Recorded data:
• • • • • • •

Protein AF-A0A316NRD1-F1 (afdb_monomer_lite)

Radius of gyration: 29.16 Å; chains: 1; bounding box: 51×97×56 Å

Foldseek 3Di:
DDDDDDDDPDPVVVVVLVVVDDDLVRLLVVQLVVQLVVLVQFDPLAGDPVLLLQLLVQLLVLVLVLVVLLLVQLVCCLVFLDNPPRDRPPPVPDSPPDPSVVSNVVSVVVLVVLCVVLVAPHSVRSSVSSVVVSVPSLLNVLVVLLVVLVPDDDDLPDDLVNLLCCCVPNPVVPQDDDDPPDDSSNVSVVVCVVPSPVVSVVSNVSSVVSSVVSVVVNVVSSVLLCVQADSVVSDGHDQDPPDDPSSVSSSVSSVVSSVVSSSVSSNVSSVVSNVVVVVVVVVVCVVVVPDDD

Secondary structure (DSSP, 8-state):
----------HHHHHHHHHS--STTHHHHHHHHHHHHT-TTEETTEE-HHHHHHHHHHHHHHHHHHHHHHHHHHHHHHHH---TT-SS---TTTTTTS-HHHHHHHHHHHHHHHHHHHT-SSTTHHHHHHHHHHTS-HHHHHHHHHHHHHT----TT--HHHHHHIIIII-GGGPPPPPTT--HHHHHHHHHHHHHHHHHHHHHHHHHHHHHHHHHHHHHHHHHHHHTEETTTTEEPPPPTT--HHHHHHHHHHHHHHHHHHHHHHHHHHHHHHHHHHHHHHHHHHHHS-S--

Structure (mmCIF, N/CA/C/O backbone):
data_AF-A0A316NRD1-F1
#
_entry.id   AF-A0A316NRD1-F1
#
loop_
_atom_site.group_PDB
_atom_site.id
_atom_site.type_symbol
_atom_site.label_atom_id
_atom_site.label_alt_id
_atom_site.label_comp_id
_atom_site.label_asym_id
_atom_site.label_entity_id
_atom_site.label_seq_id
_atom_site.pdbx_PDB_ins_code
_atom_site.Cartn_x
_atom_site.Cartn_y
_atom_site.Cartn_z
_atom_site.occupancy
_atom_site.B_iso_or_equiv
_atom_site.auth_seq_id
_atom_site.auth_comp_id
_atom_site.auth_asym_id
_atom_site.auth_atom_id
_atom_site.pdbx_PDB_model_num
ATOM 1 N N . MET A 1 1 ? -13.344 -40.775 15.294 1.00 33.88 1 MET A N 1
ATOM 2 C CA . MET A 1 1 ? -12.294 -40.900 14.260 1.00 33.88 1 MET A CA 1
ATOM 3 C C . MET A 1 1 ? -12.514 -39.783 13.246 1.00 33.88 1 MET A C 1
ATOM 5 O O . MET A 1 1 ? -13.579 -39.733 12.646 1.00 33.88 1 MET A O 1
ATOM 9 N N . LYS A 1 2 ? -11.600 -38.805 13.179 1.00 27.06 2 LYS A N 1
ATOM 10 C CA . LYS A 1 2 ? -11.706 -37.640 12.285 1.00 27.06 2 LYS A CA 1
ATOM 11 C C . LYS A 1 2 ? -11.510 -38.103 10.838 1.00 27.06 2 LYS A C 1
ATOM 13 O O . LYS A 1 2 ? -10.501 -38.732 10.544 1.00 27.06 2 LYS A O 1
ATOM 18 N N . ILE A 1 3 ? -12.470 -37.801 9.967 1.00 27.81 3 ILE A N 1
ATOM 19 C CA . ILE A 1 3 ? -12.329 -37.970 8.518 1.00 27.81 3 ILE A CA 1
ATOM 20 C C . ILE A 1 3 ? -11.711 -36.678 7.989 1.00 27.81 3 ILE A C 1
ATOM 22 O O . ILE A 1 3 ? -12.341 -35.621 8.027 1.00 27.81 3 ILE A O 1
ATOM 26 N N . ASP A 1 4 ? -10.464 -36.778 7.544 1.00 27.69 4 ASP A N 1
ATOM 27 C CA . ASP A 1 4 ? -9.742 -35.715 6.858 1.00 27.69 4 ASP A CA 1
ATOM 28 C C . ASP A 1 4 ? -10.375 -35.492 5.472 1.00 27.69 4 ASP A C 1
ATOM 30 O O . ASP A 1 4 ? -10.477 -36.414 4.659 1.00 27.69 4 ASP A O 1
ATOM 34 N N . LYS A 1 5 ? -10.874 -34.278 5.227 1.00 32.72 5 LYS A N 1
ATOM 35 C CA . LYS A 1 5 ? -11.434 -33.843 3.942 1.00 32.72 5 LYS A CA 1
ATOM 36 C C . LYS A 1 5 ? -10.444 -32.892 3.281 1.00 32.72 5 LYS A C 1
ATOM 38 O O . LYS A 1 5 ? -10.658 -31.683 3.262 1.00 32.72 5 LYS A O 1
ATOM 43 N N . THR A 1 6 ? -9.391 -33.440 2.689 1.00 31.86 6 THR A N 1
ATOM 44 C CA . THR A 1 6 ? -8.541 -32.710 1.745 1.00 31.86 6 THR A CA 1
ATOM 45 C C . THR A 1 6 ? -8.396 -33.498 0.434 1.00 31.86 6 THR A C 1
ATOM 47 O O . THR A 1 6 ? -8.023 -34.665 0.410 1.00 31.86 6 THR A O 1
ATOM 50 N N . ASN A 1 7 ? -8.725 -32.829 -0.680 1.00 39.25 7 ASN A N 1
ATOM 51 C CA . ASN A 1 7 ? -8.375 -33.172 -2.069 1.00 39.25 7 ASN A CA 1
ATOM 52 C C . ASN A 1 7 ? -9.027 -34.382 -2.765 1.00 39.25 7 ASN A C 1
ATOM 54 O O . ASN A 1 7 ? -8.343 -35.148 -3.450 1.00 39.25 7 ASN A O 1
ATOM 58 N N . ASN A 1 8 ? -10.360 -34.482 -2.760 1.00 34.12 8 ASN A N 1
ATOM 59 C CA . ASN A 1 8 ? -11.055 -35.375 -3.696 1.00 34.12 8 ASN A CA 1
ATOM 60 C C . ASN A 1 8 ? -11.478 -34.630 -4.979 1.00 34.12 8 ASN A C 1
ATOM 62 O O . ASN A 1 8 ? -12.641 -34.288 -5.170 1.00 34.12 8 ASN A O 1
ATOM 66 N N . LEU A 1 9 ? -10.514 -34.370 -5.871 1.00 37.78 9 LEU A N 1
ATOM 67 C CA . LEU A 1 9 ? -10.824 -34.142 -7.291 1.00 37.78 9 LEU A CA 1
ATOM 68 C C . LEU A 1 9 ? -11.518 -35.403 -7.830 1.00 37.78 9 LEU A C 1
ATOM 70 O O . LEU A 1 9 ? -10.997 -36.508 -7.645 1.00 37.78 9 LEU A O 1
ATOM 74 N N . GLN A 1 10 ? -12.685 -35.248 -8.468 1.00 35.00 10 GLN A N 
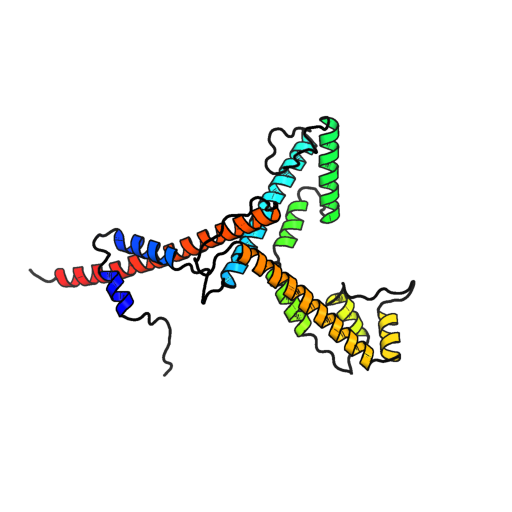1
ATOM 75 C CA . GLN A 1 10 ? -13.485 -36.370 -8.969 1.00 35.00 10 GLN A CA 1
ATOM 76 C C . GLN A 1 10 ? -12.645 -37.281 -9.881 1.00 35.00 10 GLN A C 1
ATOM 78 O O . GLN A 1 10 ? -11.897 -36.832 -10.751 1.00 35.00 10 GLN A O 1
ATOM 83 N N . SER A 1 11 ? -12.788 -38.593 -9.696 1.00 38.91 11 SER A N 1
ATOM 84 C CA . SER A 1 11 ? -12.034 -39.648 -10.391 1.00 38.91 11 SER A CA 1
ATOM 85 C C . SER A 1 11 ? -12.175 -39.629 -11.923 1.00 38.91 11 SER A C 1
ATOM 87 O O . SER A 1 11 ? -11.374 -40.244 -12.625 1.00 38.91 11 SER A O 1
ATOM 89 N N . SER A 1 12 ? -13.160 -38.909 -12.468 1.00 30.89 12 SER A N 1
ATOM 90 C CA . SER A 1 12 ? -13.331 -38.646 -13.904 1.00 30.89 12 SER A CA 1
ATOM 91 C C . SER A 1 12 ? -12.267 -37.693 -14.464 1.00 30.89 12 SER A C 1
ATOM 93 O O . SER A 1 12 ? -11.705 -37.973 -15.521 1.00 30.89 12 SER A O 1
ATOM 95 N N . GLN A 1 13 ? -11.911 -36.634 -13.730 1.00 39.59 13 GLN A N 1
ATOM 96 C CA . GLN A 1 13 ? -10.887 -35.659 -14.129 1.00 39.59 13 GLN A CA 1
ATOM 97 C C . GLN A 1 13 ? -9.477 -36.266 -14.110 1.00 39.59 13 GLN A C 1
ATOM 99 O O . GLN A 1 13 ? -8.667 -35.986 -14.990 1.00 39.59 13 GLN A O 1
ATOM 104 N N . LYS A 1 14 ? -9.202 -37.178 -13.163 1.00 36.19 14 LYS A N 1
ATOM 105 C CA . LYS A 1 14 ? -7.943 -37.947 -13.121 1.00 36.19 14 LYS A CA 1
ATOM 106 C C . LYS A 1 14 ? -7.785 -38.892 -14.319 1.00 36.19 14 LYS A C 1
ATOM 108 O O . LYS A 1 14 ? -6.668 -39.113 -14.766 1.00 36.19 14 LYS A O 1
ATOM 113 N N . ARG A 1 15 ? -8.886 -39.437 -14.853 1.00 32.94 15 ARG A N 1
ATOM 114 C CA . ARG A 1 15 ? -8.864 -40.391 -15.978 1.00 32.94 15 ARG A CA 1
ATOM 115 C C . ARG A 1 15 ? -8.674 -39.719 -17.337 1.00 32.94 15 ARG A C 1
ATOM 117 O O . ARG A 1 15 ? -7.969 -40.277 -18.168 1.00 32.94 15 ARG A O 1
ATOM 124 N N . GLN A 1 16 ? -9.214 -38.518 -17.551 1.00 31.89 16 GLN A N 1
ATOM 125 C CA . GLN A 1 16 ? -8.959 -37.758 -18.787 1.00 31.89 16 GLN A CA 1
ATOM 126 C C . GLN A 1 16 ? -7.488 -37.320 -18.915 1.00 31.89 16 GLN A C 1
ATOM 128 O O . GLN A 1 16 ? -6.964 -37.248 -20.019 1.00 31.89 16 GLN A O 1
ATOM 133 N N . MET A 1 17 ? -6.795 -37.111 -17.790 1.00 35.34 17 MET A N 1
ATOM 134 C CA . MET A 1 17 ? -5.381 -36.716 -17.747 1.00 35.34 17 MET A CA 1
ATOM 135 C C . MET A 1 17 ? -4.412 -37.830 -18.199 1.00 35.34 17 MET A C 1
ATOM 137 O O . MET A 1 17 ? -3.322 -37.536 -18.678 1.00 35.34 17 MET A O 1
ATOM 141 N N . VAL A 1 18 ? -4.806 -39.104 -18.075 1.00 33.62 18 VAL A N 1
ATOM 142 C CA . VAL A 1 18 ? -3.956 -40.268 -18.399 1.00 33.62 18 VAL A CA 1
ATOM 143 C C . VAL A 1 18 ? -3.940 -40.582 -19.902 1.00 33.62 18 VAL A C 1
ATOM 145 O O . VAL A 1 18 ? -2.958 -41.126 -20.394 1.00 33.62 18 VAL A O 1
ATOM 148 N N . TYR A 1 19 ? -4.976 -40.201 -20.658 1.00 34.06 19 TYR A N 1
ATOM 149 C CA . TYR A 1 19 ? -5.092 -40.572 -22.078 1.00 34.06 19 TYR A CA 1
ATOM 150 C C . TYR A 1 19 ? -4.432 -39.597 -23.065 1.00 34.06 19 TYR A C 1
ATOM 152 O O . TYR A 1 19 ? -4.165 -39.982 -24.198 1.00 34.06 19 TYR A O 1
ATOM 160 N N . THR A 1 20 ? -4.099 -38.371 -22.654 1.00 36.09 20 THR A N 1
ATOM 161 C CA . THR A 1 20 ? -3.474 -37.369 -23.548 1.00 36.09 20 THR A CA 1
ATOM 162 C C . THR A 1 20 ? -1.936 -37.371 -23.479 1.00 36.09 20 THR A C 1
ATOM 164 O O . THR A 1 20 ? -1.281 -36.633 -24.208 1.00 36.09 20 THR A O 1
ATOM 167 N N . ALA A 1 21 ? -1.329 -38.198 -22.622 1.00 31.23 21 ALA A N 1
ATOM 168 C CA . ALA A 1 21 ? 0.107 -38.180 -22.336 1.00 31.23 21 ALA A CA 1
ATOM 169 C C . ALA A 1 21 ? 0.792 -39.519 -22.671 1.00 31.23 21 ALA A C 1
ATOM 171 O O . ALA A 1 21 ? 1.213 -40.252 -21.780 1.00 31.23 21 ALA A O 1
ATOM 172 N N . ALA A 1 22 ? 0.938 -39.836 -23.960 1.00 27.16 22 ALA A N 1
ATOM 173 C CA . ALA A 1 22 ? 1.828 -40.905 -24.420 1.00 27.16 22 ALA A CA 1
ATOM 174 C C . ALA A 1 22 ? 3.144 -40.298 -24.949 1.00 27.16 22 ALA A C 1
ATOM 176 O O . ALA A 1 22 ? 3.199 -39.790 -26.065 1.00 27.16 22 ALA A O 1
ATOM 177 N N . GLY A 1 23 ? 4.198 -40.323 -24.124 1.00 33.38 23 GLY A N 1
ATOM 178 C CA . GLY A 1 23 ? 5.568 -39.912 -24.470 1.00 33.38 23 GLY A CA 1
ATOM 179 C C . GLY A 1 23 ? 6.291 -39.266 -23.281 1.00 33.38 23 GLY A C 1
ATOM 180 O O . GLY A 1 23 ? 5.738 -38.390 -22.628 1.00 33.38 23 GLY A O 1
ATOM 181 N N . ILE A 1 24 ? 7.523 -39.683 -22.973 1.00 31.53 24 ILE A N 1
ATOM 182 C CA . ILE A 1 24 ? 8.230 -39.441 -21.689 1.00 31.53 24 ILE A CA 1
ATOM 183 C C . ILE A 1 24 ? 8.626 -37.958 -21.417 1.00 31.53 24 ILE A C 1
ATOM 185 O O . ILE A 1 24 ? 9.175 -37.638 -20.371 1.00 31.53 24 ILE A O 1
ATOM 189 N N . GLY A 1 25 ? 8.227 -36.998 -22.259 1.00 35.19 25 GLY A N 1
ATOM 190 C CA . GLY A 1 25 ? 8.240 -35.552 -21.951 1.00 35.19 25 GLY A CA 1
ATOM 191 C C . GLY A 1 25 ? 6.865 -34.943 -21.612 1.00 35.19 25 GLY A C 1
ATOM 192 O O . GLY A 1 25 ? 6.788 -33.800 -21.170 1.00 35.19 25 GLY A O 1
ATOM 193 N N . ALA A 1 26 ? 5.766 -35.683 -21.797 1.00 43.66 26 ALA A N 1
ATOM 194 C CA . ALA A 1 26 ? 4.410 -35.134 -21.806 1.00 43.66 26 ALA A CA 1
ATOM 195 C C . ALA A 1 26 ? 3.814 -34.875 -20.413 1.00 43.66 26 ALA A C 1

• • • • • • •

◆ Required work ◆
Both the line containing "ATOM 43 N N" and the line containing "ATOM 50 N N" belong in the answer. Print them and every line above that falls between them exactly, and no others.

◆ Result of the exercise ◆
ATOM 43 N N . THR A 1 6 ? -9.391 -33.440 2.689 1.00 31.86 6 THR A N 1
ATOM 44 C CA . THR A 1 6 ? -8.541 -32.710 1.745 1.00 31.86 6 THR A CA 1
ATOM 45 C C . THR A 1 6 ? -8.396 -33.498 0.434 1.00 31.86 6 THR A C 1
ATOM 47 O O . THR A 1 6 ? -8.023 -34.665 0.410 1.00 31.86 6 THR A O 1
ATOM 50 N N . ASN A 1 7 ? -8.725 -32.829 -0.680 1.00 39.25 7 ASN A N 1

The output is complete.